Records to use
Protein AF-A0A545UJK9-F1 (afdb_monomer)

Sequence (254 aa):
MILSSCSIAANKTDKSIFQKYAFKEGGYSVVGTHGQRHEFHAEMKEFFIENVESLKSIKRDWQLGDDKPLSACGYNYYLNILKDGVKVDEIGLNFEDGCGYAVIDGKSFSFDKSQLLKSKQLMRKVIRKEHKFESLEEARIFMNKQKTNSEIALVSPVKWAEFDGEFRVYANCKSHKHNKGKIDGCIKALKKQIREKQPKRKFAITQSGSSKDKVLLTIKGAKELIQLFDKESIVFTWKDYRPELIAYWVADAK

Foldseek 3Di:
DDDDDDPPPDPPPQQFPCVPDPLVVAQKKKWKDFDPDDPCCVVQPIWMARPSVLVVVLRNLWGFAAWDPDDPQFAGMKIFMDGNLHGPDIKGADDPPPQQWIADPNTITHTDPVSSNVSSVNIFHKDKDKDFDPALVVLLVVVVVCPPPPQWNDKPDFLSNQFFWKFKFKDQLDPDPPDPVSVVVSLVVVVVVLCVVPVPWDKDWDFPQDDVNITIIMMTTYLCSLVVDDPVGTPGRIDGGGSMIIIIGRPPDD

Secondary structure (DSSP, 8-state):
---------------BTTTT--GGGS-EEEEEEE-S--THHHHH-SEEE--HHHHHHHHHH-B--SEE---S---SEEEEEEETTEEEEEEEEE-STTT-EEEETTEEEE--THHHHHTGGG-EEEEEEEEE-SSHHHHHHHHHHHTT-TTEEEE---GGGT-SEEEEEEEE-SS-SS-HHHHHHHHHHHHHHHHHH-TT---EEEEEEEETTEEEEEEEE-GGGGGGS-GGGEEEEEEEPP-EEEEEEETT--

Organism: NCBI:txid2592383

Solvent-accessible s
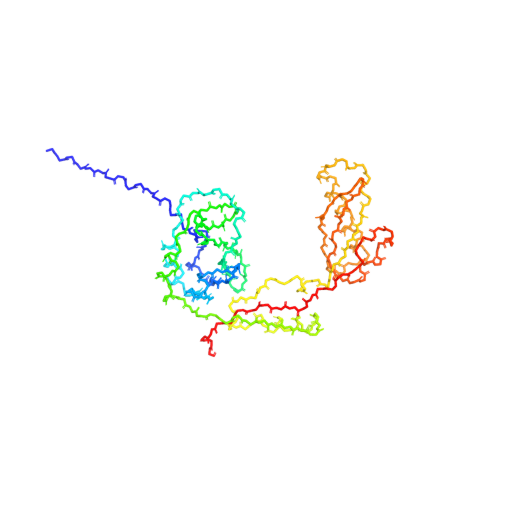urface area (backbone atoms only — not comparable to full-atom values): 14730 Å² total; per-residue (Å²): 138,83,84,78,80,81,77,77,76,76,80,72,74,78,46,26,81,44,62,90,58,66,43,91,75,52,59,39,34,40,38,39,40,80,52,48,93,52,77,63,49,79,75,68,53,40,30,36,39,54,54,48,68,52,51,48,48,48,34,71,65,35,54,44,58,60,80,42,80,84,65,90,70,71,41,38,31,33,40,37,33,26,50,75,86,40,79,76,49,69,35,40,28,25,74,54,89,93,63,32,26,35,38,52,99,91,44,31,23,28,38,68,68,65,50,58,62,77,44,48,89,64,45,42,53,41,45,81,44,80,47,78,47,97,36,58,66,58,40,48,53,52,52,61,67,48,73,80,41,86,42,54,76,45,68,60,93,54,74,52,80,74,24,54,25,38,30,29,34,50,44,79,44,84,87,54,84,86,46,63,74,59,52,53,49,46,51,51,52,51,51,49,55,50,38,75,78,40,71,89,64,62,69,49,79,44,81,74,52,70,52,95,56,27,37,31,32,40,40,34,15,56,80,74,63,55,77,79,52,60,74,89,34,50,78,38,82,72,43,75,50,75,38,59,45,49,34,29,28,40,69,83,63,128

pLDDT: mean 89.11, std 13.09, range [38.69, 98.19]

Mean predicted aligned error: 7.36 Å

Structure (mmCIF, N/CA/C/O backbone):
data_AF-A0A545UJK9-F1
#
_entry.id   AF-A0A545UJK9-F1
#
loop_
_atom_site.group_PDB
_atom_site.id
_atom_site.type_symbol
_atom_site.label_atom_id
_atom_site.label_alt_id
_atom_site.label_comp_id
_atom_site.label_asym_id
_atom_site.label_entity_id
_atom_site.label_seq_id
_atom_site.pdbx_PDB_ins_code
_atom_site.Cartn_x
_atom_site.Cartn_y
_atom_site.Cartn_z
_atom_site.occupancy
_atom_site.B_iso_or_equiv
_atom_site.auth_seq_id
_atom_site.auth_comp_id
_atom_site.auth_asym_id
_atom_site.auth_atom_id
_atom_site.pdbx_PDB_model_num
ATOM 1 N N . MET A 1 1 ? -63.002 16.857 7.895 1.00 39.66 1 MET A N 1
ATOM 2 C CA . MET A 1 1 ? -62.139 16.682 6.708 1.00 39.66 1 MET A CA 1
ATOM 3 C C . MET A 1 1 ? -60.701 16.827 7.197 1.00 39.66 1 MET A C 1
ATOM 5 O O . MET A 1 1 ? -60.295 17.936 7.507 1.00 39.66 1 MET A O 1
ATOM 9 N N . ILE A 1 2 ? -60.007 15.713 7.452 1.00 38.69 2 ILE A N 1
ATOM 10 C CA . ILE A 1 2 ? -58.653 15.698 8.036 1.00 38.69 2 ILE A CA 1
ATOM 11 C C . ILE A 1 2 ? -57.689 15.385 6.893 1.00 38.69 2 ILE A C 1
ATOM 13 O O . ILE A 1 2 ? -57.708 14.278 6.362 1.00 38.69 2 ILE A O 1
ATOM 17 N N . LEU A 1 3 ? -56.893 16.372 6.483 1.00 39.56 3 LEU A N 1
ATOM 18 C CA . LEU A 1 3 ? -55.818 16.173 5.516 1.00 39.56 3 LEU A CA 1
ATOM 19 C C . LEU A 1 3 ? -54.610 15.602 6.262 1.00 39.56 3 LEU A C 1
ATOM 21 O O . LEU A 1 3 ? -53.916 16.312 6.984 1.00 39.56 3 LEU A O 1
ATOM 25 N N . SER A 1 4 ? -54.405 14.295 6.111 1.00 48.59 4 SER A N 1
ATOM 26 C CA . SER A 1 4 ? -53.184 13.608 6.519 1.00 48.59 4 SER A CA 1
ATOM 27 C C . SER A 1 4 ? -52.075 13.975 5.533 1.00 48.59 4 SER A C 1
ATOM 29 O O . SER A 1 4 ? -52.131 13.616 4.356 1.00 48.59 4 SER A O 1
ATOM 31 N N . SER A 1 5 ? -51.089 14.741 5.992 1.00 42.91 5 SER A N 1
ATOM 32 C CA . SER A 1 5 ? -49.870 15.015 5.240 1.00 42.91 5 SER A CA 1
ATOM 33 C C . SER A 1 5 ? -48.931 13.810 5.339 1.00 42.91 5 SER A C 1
==
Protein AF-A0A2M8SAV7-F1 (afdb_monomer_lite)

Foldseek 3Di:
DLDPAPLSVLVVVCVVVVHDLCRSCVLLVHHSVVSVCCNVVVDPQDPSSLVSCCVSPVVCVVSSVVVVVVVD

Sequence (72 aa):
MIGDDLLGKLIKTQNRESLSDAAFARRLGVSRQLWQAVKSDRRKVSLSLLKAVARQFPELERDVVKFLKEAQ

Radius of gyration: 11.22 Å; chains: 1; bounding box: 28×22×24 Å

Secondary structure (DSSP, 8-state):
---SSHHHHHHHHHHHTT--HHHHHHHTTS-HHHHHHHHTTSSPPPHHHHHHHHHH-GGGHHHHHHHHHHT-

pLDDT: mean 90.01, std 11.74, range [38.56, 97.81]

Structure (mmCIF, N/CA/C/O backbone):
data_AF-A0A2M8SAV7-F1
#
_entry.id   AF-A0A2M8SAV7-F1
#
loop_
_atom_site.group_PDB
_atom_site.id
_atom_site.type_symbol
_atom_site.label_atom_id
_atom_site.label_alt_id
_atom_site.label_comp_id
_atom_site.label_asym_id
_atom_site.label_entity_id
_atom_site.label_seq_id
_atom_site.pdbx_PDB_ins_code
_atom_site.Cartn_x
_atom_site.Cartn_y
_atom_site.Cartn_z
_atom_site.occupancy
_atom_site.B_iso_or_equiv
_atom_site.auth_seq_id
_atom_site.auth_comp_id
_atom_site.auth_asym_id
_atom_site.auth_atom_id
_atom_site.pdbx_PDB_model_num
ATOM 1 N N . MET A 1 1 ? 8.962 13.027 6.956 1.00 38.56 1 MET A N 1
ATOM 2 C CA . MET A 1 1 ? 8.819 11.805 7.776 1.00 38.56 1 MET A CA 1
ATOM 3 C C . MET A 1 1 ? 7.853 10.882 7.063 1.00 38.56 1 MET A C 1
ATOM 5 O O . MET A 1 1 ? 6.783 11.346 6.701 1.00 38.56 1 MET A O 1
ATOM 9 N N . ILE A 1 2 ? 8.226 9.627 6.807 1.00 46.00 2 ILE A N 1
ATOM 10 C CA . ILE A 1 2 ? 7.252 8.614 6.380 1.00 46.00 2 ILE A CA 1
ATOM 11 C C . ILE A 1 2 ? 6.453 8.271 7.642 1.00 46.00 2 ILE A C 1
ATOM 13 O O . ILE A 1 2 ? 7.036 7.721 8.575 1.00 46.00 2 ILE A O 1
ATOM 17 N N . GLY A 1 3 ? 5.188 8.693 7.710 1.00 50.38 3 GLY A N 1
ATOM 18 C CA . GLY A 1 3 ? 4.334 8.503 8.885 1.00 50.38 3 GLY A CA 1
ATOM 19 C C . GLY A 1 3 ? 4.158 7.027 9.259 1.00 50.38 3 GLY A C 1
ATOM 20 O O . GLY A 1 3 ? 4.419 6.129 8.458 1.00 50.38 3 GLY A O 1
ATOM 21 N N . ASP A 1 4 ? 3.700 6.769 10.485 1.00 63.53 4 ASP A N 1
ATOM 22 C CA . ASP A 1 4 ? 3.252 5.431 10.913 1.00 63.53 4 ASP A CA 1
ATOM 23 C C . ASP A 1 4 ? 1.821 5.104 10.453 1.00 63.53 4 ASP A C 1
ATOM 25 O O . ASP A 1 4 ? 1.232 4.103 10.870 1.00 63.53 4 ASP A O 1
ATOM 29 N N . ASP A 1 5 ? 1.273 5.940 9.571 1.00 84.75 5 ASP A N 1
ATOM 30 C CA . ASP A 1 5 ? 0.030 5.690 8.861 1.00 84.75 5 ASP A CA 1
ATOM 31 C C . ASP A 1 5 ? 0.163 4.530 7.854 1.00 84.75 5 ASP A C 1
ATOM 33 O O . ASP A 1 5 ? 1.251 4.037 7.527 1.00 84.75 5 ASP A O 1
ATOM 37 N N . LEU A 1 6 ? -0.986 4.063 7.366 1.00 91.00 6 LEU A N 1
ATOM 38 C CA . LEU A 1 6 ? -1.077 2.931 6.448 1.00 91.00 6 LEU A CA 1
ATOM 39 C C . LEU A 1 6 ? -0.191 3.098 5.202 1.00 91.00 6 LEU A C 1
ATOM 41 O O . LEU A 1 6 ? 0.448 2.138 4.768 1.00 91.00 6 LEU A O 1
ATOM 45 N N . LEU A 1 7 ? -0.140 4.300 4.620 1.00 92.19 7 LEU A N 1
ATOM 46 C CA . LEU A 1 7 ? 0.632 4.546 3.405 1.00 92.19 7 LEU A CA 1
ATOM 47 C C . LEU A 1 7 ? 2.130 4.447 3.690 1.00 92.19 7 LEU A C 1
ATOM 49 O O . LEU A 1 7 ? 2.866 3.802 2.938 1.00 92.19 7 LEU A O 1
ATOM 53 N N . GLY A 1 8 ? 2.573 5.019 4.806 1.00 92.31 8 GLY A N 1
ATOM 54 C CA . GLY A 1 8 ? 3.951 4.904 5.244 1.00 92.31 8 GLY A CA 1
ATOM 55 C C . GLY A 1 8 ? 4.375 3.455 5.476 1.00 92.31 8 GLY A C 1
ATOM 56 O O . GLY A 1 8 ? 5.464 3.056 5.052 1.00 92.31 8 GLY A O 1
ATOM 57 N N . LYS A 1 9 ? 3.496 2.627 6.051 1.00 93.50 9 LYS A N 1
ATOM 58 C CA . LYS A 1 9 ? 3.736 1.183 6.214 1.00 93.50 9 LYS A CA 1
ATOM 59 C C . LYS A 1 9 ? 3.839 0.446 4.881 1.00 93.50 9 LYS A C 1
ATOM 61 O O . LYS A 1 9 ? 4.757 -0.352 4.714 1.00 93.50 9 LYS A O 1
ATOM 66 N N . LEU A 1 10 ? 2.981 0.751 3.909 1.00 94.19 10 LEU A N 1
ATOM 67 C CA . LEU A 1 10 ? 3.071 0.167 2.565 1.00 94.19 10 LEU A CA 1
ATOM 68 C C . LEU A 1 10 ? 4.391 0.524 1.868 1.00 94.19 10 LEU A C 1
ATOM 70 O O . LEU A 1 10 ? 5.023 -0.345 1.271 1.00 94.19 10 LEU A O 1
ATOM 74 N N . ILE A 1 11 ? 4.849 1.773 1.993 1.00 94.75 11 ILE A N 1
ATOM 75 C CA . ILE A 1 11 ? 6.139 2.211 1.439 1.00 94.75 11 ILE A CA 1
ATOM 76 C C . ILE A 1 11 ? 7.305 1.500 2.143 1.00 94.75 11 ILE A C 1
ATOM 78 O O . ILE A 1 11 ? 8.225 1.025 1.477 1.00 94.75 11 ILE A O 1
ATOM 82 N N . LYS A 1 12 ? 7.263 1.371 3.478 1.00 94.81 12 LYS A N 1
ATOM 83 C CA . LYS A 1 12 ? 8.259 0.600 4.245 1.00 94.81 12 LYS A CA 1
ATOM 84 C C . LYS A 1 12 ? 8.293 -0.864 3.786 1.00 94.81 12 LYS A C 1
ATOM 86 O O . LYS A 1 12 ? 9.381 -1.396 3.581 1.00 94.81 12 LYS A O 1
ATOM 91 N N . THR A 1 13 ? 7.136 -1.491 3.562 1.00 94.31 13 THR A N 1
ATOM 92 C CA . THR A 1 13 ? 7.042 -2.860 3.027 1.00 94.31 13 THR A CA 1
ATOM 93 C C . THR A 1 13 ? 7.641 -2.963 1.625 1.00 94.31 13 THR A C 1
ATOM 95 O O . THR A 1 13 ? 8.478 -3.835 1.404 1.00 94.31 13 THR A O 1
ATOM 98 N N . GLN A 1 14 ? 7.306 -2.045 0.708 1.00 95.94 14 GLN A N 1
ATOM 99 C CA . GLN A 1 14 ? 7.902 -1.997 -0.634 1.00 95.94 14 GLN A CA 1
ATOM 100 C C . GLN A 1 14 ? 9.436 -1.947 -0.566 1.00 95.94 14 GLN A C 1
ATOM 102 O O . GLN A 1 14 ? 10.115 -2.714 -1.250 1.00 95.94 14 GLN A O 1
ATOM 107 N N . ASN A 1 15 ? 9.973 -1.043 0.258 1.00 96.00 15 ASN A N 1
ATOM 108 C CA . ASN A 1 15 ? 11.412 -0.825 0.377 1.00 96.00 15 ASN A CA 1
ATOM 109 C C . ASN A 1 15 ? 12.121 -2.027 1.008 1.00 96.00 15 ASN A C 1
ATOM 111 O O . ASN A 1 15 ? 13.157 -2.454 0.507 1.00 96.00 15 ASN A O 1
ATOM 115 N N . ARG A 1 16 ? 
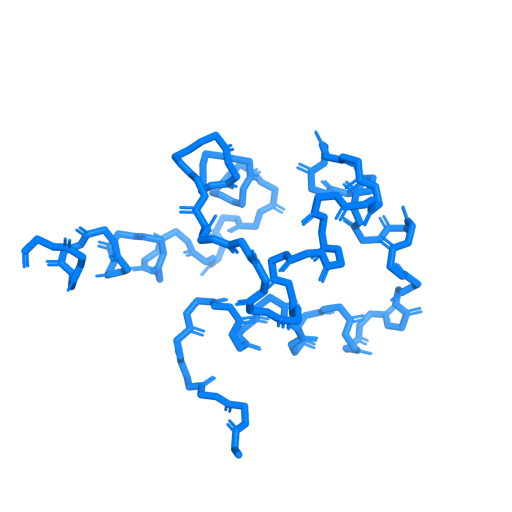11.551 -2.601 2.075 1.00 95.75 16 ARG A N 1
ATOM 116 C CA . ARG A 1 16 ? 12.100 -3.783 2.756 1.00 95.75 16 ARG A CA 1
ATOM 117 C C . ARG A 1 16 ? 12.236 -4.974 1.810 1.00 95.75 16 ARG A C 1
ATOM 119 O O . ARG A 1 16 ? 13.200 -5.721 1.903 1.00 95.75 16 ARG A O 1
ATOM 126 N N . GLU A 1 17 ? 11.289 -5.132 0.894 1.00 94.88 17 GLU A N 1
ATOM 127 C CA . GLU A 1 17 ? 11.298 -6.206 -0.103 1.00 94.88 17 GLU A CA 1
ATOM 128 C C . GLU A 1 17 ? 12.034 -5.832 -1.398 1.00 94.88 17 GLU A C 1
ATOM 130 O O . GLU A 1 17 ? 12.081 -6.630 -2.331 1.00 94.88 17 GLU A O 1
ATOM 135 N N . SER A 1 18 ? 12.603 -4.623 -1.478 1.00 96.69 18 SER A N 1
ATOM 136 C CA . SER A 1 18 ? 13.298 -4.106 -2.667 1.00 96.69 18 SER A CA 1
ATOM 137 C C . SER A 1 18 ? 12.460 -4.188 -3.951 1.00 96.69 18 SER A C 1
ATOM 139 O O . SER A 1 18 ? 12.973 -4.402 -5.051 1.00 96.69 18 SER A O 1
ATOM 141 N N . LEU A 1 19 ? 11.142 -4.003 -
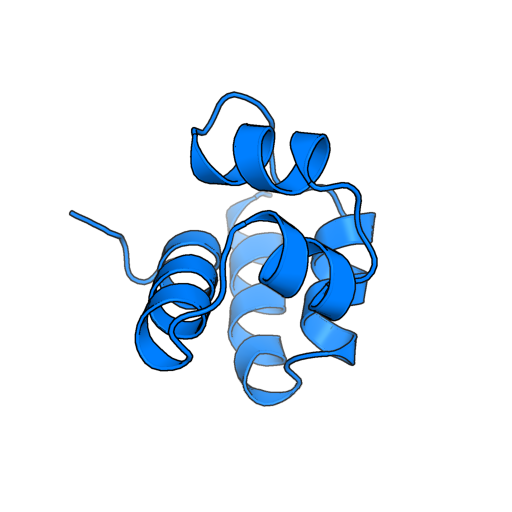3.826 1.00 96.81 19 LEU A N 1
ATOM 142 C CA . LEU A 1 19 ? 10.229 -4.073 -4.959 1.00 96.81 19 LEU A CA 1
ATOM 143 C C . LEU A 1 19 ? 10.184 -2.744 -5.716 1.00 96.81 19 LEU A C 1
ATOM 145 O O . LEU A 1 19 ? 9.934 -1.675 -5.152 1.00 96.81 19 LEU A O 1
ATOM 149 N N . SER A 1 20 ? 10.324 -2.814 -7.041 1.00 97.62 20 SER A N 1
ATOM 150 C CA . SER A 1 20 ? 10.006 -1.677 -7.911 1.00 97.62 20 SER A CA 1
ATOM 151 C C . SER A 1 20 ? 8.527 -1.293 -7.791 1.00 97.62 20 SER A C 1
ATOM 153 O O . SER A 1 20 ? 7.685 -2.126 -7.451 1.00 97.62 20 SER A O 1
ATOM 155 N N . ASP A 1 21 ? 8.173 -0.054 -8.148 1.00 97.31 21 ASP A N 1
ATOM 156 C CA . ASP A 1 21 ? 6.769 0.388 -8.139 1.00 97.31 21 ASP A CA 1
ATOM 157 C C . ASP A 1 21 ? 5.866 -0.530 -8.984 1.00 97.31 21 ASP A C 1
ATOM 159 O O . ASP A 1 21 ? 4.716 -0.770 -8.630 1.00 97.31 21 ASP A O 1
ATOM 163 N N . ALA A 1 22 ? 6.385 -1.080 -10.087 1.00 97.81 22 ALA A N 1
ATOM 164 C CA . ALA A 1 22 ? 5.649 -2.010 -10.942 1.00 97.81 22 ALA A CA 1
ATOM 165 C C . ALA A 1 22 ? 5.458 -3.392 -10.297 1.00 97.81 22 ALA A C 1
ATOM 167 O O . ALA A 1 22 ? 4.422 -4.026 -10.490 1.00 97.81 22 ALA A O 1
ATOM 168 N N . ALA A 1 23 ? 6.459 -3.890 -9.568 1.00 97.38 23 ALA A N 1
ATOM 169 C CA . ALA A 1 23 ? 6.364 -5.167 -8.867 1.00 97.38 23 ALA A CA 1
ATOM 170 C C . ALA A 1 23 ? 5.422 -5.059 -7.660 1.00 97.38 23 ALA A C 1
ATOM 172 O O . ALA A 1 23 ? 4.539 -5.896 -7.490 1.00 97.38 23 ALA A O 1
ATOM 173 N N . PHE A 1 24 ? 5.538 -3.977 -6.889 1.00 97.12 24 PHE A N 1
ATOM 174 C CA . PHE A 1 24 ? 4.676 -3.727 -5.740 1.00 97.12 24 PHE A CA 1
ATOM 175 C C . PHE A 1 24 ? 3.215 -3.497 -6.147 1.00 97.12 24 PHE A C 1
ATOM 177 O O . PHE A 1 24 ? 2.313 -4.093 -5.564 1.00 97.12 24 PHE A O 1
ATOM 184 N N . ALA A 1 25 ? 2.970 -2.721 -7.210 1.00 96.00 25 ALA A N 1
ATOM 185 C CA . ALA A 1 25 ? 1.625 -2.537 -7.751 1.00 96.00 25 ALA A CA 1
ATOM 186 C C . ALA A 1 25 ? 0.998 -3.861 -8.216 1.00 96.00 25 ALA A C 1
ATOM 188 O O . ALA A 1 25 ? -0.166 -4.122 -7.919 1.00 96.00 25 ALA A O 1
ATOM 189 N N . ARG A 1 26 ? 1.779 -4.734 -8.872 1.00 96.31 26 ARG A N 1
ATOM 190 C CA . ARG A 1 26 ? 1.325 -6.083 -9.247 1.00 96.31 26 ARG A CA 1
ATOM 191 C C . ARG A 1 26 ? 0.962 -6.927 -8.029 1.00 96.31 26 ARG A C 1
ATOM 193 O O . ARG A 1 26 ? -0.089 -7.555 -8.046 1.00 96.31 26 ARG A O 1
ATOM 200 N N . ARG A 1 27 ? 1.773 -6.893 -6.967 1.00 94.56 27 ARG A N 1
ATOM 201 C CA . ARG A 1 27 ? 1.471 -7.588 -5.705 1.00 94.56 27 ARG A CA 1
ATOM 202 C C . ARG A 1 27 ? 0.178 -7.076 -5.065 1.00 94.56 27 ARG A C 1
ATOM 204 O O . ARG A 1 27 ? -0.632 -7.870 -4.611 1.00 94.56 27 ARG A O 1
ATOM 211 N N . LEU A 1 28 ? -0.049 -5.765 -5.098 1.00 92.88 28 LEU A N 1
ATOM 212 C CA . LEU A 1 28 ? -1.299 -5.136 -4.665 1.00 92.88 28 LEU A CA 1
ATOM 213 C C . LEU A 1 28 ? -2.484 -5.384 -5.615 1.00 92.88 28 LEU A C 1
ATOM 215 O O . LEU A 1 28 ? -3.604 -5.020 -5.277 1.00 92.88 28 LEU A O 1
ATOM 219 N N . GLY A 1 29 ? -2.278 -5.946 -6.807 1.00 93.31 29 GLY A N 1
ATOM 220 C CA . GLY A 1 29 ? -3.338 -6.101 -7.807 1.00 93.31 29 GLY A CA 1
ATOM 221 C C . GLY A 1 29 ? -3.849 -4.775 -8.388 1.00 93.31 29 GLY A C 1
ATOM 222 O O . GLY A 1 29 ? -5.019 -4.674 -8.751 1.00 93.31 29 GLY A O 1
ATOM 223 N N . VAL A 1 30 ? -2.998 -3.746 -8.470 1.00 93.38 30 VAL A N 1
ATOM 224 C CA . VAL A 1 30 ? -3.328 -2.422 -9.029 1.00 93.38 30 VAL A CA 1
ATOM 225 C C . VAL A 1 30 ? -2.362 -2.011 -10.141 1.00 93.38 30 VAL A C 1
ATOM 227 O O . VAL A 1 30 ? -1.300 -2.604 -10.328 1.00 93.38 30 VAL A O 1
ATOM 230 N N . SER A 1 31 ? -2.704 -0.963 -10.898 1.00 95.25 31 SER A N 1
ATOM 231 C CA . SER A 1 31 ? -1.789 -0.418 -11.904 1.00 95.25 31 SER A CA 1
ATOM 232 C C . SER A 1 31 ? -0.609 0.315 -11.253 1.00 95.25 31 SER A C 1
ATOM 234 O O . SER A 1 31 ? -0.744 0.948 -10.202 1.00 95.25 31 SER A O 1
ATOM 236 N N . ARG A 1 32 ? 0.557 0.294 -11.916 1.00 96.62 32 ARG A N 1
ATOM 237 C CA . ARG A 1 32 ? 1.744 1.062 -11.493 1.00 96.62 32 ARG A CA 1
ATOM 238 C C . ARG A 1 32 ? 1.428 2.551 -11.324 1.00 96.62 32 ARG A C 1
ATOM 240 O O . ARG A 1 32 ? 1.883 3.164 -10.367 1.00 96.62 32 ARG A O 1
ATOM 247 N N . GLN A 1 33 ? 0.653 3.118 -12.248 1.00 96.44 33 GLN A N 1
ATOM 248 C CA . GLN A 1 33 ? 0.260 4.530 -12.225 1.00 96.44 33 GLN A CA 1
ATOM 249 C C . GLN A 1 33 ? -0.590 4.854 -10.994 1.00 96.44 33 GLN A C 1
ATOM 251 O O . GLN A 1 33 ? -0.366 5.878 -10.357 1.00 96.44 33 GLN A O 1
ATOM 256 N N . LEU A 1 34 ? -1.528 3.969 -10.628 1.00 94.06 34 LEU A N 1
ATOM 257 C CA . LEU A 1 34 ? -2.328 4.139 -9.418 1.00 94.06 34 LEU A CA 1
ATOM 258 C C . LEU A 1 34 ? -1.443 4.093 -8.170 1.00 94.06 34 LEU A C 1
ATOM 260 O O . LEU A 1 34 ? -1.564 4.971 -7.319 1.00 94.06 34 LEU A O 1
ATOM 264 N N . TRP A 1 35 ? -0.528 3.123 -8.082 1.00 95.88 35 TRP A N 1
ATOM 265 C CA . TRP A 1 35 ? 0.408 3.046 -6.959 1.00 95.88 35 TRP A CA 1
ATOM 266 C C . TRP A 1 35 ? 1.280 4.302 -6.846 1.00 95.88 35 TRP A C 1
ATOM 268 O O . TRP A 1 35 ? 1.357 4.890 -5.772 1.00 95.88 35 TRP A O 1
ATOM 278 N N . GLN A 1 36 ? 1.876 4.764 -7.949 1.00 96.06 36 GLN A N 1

Task instructions
Now transcribe the lines above exactly, starting at the line containing "ATOM 58 C CA" and ending at the line containing "ATOM 117 C C", both lines included, pictures excluded.

Response to the task
ATOM 58 C CA . LYS A 1 9 ? 3.736 1.183 6.214 1.00 93.50 9 LYS A CA 1
ATOM 59 C C . LYS A 1 9 ? 3.839 0.446 4.881 1.00 93.50 9 LYS A C 1
ATOM 61 O O . LYS A 1 9 ? 4.757 -0.352 4.714 1.00 93.50 9 LYS A O 1
ATOM 66 N N . LEU A 1 10 ? 2.981 0.751 3.909 1.00 94.19 10 LEU A N 1
ATOM 67 C CA . LEU A 1 10 ? 3.071 0.167 2.565 1.00 94.19 10 LEU A CA 1
ATOM 68 C C . LEU A 1 10 ? 4.391 0.524 1.868 1.00 94.19 10 LEU A C 1
ATOM 70 O O . LEU A 1 10 ? 5.023 -0.345 1.271 1.00 94.19 10 LEU A O 1
ATOM 74 N N . ILE A 1 11 ? 4.849 1.773 1.993 1.00 94.75 11 ILE A N 1
ATOM 75 C CA . ILE A 1 11 ? 6.139 2.211 1.439 1.00 94.75 11 ILE A CA 1
ATOM 76 C C . ILE A 1 11 ? 7.305 1.500 2.143 1.00 94.75 11 ILE A C 1
ATOM 78 O O . ILE A 1 11 ? 8.225 1.025 1.477 1.00 94.75 11 ILE A O 1
ATOM 82 N N . LYS A 1 12 ? 7.263 1.371 3.478 1.00 94.81 12 LYS A N 1
ATOM 83 C CA . LYS A 1 12 ? 8.259 0.600 4.245 1.00 94.81 12 LYS A CA 1
ATOM 84 C C . LYS A 1 12 ? 8.293 -0.864 3.786 1.00 94.81 12 LYS A C 1
ATOM 86 O O . LYS A 1 12 ? 9.381 -1.396 3.581 1.00 94.81 12 LYS A O 1
ATOM 91 N N . THR A 1 13 ? 7.136 -1.491 3.562 1.00 94.31 13 THR A N 1
ATOM 92 C CA . THR A 1 13 ? 7.042 -2.860 3.027 1.00 94.31 13 THR A CA 1
ATOM 93 C C . THR A 1 13 ? 7.641 -2.963 1.625 1.00 94.31 13 THR A C 1
ATOM 95 O O . THR A 1 13 ? 8.478 -3.835 1.404 1.00 94.31 13 THR A O 1
ATOM 98 N N . GLN A 1 14 ? 7.306 -2.045 0.708 1.00 95.94 14 GLN A N 1
ATOM 99 C CA . GLN A 1 14 ? 7.902 -1.997 -0.634 1.00 95.94 14 GLN A CA 1
ATOM 100 C C . GLN A 1 14 ? 9.436 -1.947 -0.566 1.00 95.94 14 GLN A C 1
ATOM 102 O O . GLN A 1 14 ? 10.115 -2.714 -1.250 1.00 95.94 14 GLN A O 1
ATOM 107 N N . ASN A 1 15 ? 9.973 -1.043 0.258 1.00 96.00 15 ASN A N 1
ATOM 108 C CA . ASN A 1 15 ? 11.412 -0.825 0.377 1.00 96.00 15 ASN A CA 1
ATOM 109 C C . ASN A 1 15 ? 12.121 -2.027 1.008 1.00 96.00 15 ASN A C 1
ATOM 111 O O . ASN A 1 15 ? 13.157 -2.454 0.507 1.00 96.00 15 ASN A O 1
ATOM 115 N N . ARG A 1 16 ? 
11.551 -2.601 2.075 1.00 95.75 16 ARG A N 1
ATOM 116 C CA . ARG A 1 16 ? 12.100 -3.783 2.756 1.00 95.75 16 ARG A CA 1
ATOM 117 C C . ARG A 1 16 ? 12.236 -4.974 1.810 1.00 95.75 16 ARG A C 1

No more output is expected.